## EXERCISE OBJECTIVE
Scan the entries below for the word "Spectrin" and copy every line in which it occurs.

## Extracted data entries
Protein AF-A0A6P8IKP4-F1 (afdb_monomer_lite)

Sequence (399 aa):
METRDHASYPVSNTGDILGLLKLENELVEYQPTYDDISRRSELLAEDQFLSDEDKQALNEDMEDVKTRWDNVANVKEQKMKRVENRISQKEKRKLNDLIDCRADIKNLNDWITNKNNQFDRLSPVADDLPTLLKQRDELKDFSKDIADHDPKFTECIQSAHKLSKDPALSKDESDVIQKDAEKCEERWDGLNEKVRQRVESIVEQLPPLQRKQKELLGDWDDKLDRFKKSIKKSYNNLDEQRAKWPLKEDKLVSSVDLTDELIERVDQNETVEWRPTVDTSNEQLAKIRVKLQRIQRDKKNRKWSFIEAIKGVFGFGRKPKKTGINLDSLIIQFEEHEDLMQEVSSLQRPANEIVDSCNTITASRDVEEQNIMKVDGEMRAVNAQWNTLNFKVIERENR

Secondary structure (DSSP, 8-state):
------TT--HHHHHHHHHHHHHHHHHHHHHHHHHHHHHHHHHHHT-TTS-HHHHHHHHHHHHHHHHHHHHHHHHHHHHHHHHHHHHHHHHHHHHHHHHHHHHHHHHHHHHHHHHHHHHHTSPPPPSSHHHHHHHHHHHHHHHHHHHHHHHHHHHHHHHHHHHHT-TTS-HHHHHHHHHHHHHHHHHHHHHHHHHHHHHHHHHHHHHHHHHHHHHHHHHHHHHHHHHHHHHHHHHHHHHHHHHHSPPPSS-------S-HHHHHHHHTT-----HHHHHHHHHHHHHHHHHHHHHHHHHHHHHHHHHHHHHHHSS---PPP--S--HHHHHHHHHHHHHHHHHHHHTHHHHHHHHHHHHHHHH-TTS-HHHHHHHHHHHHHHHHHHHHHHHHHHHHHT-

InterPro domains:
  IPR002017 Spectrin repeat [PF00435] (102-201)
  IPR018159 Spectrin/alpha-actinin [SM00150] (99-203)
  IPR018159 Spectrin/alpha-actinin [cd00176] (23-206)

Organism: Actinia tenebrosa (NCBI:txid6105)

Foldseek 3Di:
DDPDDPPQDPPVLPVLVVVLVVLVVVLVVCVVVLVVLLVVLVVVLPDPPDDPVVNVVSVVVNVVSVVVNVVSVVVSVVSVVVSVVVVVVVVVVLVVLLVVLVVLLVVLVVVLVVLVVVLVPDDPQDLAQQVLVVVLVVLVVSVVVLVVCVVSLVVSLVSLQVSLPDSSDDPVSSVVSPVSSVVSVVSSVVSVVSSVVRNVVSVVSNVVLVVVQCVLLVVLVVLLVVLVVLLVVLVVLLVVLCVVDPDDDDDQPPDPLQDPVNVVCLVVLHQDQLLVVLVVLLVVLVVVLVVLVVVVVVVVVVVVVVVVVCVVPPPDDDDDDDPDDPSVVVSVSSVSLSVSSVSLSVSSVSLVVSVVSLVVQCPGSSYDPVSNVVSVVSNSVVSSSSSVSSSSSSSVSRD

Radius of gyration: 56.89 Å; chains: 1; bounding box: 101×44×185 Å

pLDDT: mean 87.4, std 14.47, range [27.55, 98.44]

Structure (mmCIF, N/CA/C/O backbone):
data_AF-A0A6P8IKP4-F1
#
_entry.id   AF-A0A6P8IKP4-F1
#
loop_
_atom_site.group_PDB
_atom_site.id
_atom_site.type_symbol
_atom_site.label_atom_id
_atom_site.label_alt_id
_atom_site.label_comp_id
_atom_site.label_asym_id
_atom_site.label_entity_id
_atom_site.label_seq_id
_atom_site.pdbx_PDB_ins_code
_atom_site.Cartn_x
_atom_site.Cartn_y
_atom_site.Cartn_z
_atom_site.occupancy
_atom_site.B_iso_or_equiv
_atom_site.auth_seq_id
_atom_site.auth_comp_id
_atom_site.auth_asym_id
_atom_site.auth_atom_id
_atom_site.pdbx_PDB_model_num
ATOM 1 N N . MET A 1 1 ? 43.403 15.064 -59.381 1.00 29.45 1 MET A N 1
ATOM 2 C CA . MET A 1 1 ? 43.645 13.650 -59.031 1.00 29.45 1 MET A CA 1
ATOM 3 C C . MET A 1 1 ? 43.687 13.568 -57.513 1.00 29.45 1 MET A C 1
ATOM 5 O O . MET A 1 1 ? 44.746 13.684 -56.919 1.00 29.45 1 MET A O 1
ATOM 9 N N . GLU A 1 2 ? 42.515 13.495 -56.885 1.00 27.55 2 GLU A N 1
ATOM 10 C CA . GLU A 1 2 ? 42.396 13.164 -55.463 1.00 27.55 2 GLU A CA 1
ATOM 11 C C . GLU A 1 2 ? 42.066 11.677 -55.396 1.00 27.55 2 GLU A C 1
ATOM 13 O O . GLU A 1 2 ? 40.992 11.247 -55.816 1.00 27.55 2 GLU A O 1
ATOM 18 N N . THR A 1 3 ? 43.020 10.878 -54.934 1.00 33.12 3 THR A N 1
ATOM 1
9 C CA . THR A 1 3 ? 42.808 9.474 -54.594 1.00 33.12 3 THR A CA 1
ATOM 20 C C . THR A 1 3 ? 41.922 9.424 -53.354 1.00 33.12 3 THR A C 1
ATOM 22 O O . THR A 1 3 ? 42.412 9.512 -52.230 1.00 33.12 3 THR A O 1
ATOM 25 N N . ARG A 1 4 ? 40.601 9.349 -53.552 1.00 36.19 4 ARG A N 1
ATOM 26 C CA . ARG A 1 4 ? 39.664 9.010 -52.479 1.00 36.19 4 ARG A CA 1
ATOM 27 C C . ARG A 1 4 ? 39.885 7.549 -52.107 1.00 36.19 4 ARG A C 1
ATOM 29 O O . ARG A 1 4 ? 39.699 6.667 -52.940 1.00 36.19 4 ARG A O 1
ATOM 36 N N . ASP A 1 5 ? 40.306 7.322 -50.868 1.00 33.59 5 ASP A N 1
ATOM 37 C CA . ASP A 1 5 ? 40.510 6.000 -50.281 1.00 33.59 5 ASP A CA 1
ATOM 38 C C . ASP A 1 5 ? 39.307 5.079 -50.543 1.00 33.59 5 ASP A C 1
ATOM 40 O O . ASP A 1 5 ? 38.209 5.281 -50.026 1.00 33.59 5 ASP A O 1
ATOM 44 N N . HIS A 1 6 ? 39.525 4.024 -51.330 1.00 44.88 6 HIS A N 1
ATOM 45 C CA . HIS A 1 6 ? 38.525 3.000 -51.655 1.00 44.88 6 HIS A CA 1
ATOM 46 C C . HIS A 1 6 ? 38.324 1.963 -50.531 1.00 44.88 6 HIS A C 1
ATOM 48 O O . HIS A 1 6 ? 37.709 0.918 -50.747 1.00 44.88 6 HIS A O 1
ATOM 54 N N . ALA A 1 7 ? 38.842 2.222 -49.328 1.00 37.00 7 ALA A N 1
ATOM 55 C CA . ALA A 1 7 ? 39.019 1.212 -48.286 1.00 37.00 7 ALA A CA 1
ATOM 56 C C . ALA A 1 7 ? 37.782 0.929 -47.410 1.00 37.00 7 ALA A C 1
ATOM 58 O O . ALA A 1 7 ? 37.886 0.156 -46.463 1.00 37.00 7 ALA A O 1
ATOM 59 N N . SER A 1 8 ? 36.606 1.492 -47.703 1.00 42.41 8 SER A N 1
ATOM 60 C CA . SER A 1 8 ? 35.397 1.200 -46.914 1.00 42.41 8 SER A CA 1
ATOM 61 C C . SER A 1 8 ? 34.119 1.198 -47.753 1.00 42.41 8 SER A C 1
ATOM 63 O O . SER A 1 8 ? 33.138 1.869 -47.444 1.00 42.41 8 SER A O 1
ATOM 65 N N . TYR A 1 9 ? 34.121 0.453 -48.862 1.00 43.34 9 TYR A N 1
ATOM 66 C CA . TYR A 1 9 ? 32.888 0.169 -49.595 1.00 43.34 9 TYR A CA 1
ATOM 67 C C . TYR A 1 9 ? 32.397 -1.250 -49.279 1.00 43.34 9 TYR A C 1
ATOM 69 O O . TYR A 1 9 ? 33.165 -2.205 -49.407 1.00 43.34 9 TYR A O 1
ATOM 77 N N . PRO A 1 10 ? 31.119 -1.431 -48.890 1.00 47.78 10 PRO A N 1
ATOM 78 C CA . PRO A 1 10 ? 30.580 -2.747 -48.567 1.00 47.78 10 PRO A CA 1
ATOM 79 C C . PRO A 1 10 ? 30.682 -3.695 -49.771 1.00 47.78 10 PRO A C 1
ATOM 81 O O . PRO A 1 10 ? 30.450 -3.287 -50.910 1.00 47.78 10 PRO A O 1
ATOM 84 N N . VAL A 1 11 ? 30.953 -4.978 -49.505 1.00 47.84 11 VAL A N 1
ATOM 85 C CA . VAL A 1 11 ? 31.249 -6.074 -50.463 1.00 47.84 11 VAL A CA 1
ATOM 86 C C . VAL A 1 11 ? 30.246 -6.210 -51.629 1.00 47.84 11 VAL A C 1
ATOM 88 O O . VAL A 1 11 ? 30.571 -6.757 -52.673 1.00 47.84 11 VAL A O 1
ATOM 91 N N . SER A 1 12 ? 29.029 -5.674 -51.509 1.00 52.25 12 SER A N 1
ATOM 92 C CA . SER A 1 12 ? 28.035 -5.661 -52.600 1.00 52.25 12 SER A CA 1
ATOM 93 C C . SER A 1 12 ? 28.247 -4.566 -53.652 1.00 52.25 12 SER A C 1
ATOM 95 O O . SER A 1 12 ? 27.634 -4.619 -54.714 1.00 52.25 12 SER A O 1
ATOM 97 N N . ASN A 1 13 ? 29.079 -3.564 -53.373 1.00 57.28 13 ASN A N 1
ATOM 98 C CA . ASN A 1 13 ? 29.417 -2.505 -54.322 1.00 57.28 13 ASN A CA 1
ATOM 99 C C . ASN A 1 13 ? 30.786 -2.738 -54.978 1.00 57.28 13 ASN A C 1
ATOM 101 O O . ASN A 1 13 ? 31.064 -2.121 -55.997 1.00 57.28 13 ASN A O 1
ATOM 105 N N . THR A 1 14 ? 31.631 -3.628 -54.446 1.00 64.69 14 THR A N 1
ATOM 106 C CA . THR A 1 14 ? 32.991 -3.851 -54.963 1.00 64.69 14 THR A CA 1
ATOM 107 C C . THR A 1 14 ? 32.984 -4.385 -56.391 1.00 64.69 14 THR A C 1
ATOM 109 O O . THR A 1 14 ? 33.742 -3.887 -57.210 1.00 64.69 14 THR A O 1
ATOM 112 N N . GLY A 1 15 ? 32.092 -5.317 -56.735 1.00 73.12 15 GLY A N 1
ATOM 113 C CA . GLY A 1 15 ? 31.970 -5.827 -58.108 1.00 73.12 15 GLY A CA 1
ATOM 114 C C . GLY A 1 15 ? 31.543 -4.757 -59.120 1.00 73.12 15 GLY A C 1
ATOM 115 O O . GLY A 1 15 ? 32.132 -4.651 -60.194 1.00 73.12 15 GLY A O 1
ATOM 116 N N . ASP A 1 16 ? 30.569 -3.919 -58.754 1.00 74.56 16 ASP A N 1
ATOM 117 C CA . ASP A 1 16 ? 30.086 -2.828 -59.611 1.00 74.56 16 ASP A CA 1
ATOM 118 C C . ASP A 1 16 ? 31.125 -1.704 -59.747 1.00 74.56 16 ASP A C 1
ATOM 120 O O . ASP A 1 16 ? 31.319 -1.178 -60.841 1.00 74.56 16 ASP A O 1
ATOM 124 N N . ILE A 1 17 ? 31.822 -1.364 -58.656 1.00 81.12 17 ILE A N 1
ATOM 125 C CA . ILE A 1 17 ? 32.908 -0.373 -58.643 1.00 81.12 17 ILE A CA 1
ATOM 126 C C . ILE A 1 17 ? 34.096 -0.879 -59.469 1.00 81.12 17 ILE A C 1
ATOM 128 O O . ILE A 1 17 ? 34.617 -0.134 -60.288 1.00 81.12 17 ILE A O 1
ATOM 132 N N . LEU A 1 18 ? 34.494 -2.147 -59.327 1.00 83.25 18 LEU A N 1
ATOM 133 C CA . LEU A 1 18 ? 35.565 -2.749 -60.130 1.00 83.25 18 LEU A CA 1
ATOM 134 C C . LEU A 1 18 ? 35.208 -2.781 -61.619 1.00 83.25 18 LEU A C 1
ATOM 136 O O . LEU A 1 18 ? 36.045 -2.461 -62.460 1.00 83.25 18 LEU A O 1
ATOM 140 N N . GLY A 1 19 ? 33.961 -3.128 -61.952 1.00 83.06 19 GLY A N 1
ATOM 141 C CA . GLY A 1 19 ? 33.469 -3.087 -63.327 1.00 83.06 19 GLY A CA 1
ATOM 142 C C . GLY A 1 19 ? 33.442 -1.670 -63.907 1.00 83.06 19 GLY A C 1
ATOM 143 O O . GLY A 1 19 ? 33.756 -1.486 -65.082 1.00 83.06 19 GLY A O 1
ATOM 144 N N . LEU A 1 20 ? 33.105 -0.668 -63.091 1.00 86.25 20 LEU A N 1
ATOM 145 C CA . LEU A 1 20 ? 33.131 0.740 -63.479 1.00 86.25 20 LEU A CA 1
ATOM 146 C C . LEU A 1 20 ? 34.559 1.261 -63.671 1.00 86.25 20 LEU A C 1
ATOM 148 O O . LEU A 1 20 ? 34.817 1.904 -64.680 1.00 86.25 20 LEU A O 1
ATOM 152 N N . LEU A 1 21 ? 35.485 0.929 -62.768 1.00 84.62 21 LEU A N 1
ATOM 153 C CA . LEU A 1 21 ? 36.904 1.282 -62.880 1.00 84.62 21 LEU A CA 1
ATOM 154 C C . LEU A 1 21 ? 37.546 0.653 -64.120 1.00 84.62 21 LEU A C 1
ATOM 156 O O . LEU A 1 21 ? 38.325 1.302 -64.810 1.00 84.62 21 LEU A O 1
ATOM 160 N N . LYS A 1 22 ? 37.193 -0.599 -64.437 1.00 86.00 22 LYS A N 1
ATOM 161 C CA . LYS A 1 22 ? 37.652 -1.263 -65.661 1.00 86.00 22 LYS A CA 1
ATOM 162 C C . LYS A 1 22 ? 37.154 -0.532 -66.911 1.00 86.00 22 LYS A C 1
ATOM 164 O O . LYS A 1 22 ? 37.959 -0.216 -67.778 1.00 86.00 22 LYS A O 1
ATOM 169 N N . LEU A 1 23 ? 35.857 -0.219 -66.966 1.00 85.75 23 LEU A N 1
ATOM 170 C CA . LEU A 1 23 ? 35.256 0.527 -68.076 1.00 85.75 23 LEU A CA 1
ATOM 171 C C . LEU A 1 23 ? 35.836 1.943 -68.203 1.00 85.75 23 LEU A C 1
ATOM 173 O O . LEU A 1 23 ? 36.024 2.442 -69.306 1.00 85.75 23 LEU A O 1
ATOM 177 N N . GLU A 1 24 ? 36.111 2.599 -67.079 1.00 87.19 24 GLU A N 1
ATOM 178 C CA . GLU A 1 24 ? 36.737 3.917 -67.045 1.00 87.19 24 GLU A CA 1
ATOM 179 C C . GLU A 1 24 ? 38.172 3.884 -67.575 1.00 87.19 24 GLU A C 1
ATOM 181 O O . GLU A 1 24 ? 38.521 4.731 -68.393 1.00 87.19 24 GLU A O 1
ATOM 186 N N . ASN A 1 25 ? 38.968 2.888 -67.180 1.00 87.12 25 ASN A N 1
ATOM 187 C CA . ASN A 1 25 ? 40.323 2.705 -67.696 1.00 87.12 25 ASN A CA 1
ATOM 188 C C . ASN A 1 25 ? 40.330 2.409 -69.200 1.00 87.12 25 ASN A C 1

## ANSWER BELOW
  IPR002017 Spectrin repeat [PF00435] (102-201)
  IPR018159 Spectrin/alpha-actinin [SM00150] (99-203)
  IPR018159 Spectrin/alpha-actinin [cd00176] (23-206)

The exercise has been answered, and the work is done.